Müşterek ism-i mevsûl  مَنْ , mef’ûlun bih olarak mahallen mansubdur. İsm-i mevsûlun sılası  يَشَٓاءُ ‘dur. Îrabtan mahalli yoktur.

وَيَهْد۪ي مَنْ يَشَٓاءُ  cümlesi atıf harfi  وَ’la makabline matuftur.

يَهْد۪ي  fiili  ى  üzere mukadder damme ile merfû muzari fiildir. Faili müstetir olup takdiri  هو ‘dir.

Müşterek ism-i mevsûl  مَنْ , mef’ûlun bih olarak mahallen mansubdur. İsm-i mevsûlun sılası  يَشَٓاءُ ‘dur. Îrabtan mahalli yoktur.


وَهُوَ الْعَز۪يزُ الْحَك۪يمُ

 

İsim cümlesidir.  وَ  atıf harfidir. Mahmud Safi istînâfiyye olduğu görüşündedir. Munfasıl zamir  هُوَ  mübteda olarak mahallen merfûdur. الْعَز۪يزُ  haber olup lafzen merfûdur.  الْحَك۪يمُ  kelimesi mübtedanın ikinci haberidir.


الْعَز۪يزُ الْحَك۪يمُ  kelimeleri, mübalağalı ism-i fail kalıbındandır. Bu kalıp bu vasfın mevsufta sürekli varlığına, sıfatın, mevsufun bir parçası gibi ondan ayrılmayan bir özelliği olduğuna işaret eder.

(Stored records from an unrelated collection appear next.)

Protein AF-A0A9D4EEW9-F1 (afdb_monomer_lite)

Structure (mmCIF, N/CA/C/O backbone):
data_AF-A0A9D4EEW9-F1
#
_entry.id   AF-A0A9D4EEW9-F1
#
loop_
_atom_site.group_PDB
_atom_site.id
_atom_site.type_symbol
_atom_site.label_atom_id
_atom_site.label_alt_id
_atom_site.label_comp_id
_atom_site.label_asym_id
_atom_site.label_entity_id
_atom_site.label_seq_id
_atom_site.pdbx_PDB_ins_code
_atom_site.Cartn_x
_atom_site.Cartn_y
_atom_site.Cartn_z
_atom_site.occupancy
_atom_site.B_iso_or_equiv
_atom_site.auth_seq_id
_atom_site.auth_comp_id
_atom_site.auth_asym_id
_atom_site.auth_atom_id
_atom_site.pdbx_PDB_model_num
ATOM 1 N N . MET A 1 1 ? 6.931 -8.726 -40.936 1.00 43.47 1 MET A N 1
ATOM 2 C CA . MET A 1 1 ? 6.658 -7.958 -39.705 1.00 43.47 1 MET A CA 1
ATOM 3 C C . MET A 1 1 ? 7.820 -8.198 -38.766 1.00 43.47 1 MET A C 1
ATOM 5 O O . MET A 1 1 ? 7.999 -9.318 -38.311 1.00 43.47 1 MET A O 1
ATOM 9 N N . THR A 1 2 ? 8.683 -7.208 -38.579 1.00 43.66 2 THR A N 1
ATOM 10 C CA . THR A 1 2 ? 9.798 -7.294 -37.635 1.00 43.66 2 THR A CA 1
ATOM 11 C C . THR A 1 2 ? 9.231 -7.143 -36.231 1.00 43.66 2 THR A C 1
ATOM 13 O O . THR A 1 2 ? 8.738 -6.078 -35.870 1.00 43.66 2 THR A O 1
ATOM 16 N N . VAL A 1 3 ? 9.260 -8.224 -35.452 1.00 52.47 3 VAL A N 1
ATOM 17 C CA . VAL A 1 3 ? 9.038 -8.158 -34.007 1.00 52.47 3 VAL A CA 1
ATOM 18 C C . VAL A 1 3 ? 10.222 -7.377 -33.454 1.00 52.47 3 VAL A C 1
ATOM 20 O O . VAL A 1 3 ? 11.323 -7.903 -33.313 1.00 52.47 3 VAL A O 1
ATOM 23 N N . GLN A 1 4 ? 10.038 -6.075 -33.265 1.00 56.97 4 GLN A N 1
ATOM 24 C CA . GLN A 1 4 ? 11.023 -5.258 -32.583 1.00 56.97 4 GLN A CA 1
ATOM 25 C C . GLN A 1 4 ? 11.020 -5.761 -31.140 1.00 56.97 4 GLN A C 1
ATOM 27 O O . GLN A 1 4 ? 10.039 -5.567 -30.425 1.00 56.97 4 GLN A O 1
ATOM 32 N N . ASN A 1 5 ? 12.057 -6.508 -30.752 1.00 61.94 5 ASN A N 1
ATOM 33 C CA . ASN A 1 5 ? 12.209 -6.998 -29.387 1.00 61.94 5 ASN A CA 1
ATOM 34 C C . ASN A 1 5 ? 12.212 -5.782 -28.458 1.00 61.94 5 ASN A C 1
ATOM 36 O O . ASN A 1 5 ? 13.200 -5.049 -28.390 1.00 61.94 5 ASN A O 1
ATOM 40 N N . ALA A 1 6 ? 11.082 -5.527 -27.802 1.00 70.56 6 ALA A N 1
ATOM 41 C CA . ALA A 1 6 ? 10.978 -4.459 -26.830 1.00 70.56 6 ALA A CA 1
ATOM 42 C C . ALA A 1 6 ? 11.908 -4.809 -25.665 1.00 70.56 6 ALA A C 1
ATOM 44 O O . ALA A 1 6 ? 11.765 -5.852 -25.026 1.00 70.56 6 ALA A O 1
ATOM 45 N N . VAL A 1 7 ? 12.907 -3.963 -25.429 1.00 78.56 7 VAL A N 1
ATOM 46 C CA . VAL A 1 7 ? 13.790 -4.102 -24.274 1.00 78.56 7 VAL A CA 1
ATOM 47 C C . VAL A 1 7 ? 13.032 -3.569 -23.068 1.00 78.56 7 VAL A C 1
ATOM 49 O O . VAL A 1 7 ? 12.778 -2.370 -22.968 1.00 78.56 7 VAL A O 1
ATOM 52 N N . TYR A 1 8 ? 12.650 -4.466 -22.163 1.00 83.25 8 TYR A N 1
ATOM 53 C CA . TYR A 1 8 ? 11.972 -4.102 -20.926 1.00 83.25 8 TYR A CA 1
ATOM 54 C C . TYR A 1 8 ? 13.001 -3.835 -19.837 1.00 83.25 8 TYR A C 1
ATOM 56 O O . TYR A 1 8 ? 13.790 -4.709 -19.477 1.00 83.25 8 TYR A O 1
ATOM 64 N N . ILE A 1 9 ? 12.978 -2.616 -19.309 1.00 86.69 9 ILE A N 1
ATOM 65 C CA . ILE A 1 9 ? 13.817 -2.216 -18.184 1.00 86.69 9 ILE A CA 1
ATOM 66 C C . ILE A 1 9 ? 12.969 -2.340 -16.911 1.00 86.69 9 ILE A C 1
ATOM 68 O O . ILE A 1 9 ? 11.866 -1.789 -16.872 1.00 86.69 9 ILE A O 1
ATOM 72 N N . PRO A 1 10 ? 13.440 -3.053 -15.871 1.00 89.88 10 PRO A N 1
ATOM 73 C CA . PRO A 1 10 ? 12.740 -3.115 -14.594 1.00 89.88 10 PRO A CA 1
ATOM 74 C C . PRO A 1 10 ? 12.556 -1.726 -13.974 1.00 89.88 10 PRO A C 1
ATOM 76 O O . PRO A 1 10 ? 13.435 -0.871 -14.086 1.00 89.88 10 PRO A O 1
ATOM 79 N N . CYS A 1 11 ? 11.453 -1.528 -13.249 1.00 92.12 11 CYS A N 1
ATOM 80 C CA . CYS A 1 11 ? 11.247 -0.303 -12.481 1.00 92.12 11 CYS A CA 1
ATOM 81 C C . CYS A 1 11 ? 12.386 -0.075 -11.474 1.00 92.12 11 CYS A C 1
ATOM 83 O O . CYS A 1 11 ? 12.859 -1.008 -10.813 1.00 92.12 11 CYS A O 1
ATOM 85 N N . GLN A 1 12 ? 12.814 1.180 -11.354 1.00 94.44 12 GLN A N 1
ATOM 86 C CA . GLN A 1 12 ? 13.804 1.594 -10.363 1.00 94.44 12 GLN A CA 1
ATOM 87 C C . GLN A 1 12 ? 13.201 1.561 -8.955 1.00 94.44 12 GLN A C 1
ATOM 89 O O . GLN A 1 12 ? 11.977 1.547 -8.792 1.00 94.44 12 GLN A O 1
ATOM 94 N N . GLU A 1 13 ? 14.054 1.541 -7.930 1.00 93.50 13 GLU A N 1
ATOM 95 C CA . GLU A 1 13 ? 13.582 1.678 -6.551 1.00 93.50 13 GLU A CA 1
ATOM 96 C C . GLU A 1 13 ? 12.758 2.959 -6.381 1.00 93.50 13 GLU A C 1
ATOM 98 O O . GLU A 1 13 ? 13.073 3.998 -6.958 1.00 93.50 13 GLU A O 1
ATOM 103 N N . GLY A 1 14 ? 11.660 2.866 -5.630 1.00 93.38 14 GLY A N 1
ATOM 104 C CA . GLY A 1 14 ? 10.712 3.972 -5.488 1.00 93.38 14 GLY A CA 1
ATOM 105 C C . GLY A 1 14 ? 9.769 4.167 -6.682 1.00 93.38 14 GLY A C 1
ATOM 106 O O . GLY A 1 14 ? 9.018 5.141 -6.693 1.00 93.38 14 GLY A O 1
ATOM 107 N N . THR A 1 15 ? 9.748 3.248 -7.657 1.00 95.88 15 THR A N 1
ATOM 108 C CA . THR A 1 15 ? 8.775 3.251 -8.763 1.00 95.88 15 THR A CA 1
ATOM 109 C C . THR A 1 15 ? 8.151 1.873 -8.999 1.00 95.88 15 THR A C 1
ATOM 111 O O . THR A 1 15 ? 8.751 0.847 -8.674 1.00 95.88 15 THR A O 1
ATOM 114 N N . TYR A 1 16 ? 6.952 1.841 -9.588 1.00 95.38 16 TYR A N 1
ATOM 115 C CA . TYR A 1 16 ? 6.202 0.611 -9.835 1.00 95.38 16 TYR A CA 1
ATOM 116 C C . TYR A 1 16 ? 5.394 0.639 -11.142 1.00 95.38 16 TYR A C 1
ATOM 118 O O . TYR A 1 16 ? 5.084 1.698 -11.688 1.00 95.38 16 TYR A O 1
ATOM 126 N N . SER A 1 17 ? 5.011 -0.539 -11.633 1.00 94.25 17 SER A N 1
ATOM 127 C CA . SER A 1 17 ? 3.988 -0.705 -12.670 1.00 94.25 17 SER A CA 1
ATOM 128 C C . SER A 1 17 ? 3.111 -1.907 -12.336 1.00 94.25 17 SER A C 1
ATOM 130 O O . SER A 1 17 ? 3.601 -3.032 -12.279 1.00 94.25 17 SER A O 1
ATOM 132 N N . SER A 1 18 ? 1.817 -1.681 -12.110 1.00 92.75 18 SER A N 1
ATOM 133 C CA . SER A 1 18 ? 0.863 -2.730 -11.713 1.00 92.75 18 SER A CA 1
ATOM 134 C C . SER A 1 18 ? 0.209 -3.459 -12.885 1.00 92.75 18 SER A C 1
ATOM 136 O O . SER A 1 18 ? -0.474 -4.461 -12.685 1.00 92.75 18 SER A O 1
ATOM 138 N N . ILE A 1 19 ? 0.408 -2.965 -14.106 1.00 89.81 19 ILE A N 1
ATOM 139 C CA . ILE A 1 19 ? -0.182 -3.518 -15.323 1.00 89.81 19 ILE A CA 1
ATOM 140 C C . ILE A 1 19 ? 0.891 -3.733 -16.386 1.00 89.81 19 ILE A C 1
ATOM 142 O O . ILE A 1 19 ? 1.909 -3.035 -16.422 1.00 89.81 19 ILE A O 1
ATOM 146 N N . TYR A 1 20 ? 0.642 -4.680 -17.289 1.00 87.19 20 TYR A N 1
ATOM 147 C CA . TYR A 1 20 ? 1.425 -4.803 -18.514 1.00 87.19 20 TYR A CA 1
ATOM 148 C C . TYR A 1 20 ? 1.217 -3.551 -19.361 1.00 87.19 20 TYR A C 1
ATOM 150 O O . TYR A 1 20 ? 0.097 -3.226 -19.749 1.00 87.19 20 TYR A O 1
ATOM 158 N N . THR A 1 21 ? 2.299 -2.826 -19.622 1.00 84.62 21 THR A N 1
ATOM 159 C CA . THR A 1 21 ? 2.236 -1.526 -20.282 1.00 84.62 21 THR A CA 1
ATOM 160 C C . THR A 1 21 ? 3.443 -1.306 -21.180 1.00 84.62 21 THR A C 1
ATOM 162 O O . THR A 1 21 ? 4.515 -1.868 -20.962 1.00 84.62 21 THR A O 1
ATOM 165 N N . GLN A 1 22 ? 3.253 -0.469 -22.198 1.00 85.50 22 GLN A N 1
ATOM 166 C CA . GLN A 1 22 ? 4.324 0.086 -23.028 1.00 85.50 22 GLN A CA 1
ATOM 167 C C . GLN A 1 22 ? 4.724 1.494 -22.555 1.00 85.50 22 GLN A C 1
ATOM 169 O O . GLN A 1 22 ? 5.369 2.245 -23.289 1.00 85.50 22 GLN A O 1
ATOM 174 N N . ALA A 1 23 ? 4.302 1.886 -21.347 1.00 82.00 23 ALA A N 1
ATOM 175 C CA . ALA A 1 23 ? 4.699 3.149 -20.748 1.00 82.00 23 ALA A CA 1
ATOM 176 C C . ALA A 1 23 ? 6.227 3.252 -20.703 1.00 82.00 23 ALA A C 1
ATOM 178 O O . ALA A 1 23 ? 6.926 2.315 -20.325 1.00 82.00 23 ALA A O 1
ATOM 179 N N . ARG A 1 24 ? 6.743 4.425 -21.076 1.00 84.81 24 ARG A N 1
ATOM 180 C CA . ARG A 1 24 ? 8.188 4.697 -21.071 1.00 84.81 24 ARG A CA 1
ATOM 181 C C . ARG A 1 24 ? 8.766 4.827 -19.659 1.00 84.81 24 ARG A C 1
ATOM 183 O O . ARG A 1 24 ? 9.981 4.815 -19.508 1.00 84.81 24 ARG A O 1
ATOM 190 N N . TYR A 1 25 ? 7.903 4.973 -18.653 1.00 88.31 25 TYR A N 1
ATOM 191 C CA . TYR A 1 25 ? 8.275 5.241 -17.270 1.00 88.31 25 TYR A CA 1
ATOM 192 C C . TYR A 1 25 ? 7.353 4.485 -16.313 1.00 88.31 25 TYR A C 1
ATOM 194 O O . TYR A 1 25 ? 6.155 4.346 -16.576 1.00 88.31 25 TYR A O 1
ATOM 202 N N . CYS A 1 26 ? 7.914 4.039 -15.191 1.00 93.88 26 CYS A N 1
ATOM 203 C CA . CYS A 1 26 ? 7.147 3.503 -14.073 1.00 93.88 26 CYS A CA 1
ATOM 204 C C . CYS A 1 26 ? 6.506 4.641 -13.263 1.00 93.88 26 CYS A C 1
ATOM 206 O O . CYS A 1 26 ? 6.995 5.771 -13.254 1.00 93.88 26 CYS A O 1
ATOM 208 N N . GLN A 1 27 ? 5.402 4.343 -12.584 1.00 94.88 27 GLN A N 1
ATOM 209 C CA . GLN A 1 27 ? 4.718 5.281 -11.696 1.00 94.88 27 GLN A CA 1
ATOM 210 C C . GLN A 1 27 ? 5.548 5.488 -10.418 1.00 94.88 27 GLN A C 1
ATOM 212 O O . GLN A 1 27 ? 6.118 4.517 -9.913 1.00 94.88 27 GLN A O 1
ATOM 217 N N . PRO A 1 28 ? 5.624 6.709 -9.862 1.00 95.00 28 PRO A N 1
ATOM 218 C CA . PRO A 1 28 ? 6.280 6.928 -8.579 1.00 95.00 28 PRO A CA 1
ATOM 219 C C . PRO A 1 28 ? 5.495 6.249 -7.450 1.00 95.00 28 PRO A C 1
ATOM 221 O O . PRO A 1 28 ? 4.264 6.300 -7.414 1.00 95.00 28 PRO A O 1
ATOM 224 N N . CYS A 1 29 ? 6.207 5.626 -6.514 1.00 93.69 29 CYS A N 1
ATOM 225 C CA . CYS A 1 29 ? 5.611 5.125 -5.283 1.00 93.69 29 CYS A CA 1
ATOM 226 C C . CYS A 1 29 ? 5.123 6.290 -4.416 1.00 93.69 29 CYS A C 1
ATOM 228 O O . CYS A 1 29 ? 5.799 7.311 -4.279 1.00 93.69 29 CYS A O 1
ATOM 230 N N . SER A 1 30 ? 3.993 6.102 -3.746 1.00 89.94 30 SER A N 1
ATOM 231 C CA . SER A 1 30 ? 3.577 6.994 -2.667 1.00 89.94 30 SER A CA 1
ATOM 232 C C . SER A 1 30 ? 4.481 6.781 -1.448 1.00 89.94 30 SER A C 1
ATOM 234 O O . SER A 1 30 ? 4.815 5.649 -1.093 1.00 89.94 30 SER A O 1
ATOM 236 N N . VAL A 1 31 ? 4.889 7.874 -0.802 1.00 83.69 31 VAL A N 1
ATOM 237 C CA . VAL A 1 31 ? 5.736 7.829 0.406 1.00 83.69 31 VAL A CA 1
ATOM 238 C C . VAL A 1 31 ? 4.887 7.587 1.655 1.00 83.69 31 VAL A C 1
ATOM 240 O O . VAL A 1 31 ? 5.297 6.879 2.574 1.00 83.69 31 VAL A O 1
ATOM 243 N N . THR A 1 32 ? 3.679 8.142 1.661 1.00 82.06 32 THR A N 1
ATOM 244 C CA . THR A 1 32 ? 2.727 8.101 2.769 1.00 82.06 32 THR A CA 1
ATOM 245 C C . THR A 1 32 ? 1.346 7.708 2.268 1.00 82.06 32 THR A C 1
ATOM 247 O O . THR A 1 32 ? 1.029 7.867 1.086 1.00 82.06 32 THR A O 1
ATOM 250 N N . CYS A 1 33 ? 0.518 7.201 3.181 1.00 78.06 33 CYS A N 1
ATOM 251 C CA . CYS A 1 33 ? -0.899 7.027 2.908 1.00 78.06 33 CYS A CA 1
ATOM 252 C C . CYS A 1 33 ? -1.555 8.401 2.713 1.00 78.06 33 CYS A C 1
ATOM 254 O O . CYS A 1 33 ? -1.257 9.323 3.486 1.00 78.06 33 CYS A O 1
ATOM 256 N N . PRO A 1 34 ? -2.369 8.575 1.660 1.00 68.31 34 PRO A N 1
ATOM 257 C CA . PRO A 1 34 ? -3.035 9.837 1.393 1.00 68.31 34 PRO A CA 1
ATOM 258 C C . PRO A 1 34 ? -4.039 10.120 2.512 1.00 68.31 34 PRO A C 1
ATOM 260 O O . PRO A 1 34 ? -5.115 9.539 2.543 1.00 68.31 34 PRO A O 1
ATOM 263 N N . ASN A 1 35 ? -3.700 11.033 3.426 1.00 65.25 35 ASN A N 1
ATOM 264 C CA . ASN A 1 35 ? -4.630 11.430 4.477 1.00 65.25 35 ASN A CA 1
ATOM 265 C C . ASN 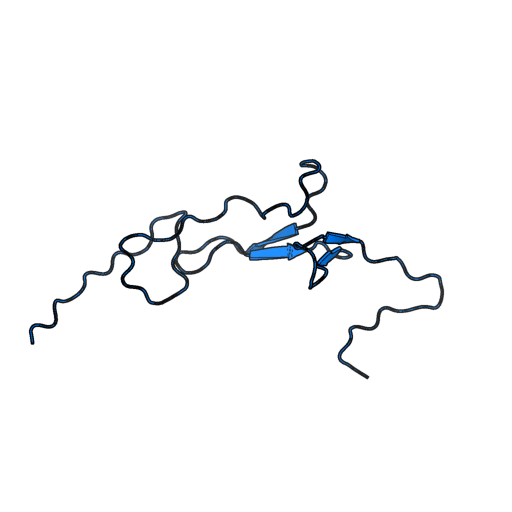A 1 35 ? -5.864 12.053 3.812 1.00 65.25 35 ASN A C 1
ATOM 267 O O . ASN A 1 35 ? -5.780 13.129 3.219 1.00 65.25 35 ASN A O 1
ATOM 271 N N . SER A 1 36 ? -6.992 11.346 3.856 1.00 57.56 36 SER A N 1
ATOM 272 C CA . SER A 1 36 ? -8.212 11.751 3.156 1.00 57.56 36 SER A CA 1
ATOM 273 C C . SER A 1 36 ? -8.841 13.013 3.751 1.00 57.56 36 SER A C 1
ATOM 275 O O . SER A 1 36 ? -9.715 13.604 3.126 1.00 57.56 36 SER A O 1
ATOM 277 N N . ASN A 1 37 ? -8.369 13.457 4.922 1.00 53.06 37 ASN A N 1
ATOM 278 C CA . ASN A 1 37 ? -8.804 14.677 5.580 1.00 53.06 37 ASN A CA 1
ATOM 279 C C . ASN A 1 37 ? -7.587 15.575 5.853 1.00 53.06 37 ASN A C 1
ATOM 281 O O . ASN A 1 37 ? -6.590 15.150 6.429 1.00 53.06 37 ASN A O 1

Mübalağalı ism-i fail: Bir varlıkta bir niteliğin aşırı derecede bulunduğunu gösteren, fiilden türeyen, sıfat cinsinden isimlerdir. Mübalağalı ism-i failler Allah için kullanılırsa sıfat, insanlar için kullanılırsa mübalağa ya da lakap olurlar. (Arapça Dilbilgisi Ayetlerle Nahiv Bilgisi)

 

وَمَٓا اَرْسَلْنَا مِنْ رَسُولٍ اِلَّا بِلِسَانِ قَوْمِه۪ لِيُبَيِّنَ لَهُمْۜ 

 

وَ  istînâfiyyedir. Menfi fiil cümlesi, faide-i haber inkârî kelamdır. Kasr fiille müteallıkı arasındadır. Kasr-ı mevsûf ale’s-sıfattır.

مَٓا  olumsuzluk harfi ve  اِلَّا  istisna edatı ile oluşmuş kasır “hiçbir peygamber yoktur ki kavminin lisanıyla gönderilmiş olmasın” anlamındaki cümleyi tekid eder. 

Sebep bildiren harf-i cer  لِ nin gizli  أنْ le masdar yaptığı  يُبَيِّنَ لَهُمْ  cümlesi, mecrur mahalde  اَرْسَلْنَا  fiiline müteallıktır.

Masdar-ı müevvel cümlesi, müspet muzari fiil sıygasında faide-i haber ibtidaî kelamdır.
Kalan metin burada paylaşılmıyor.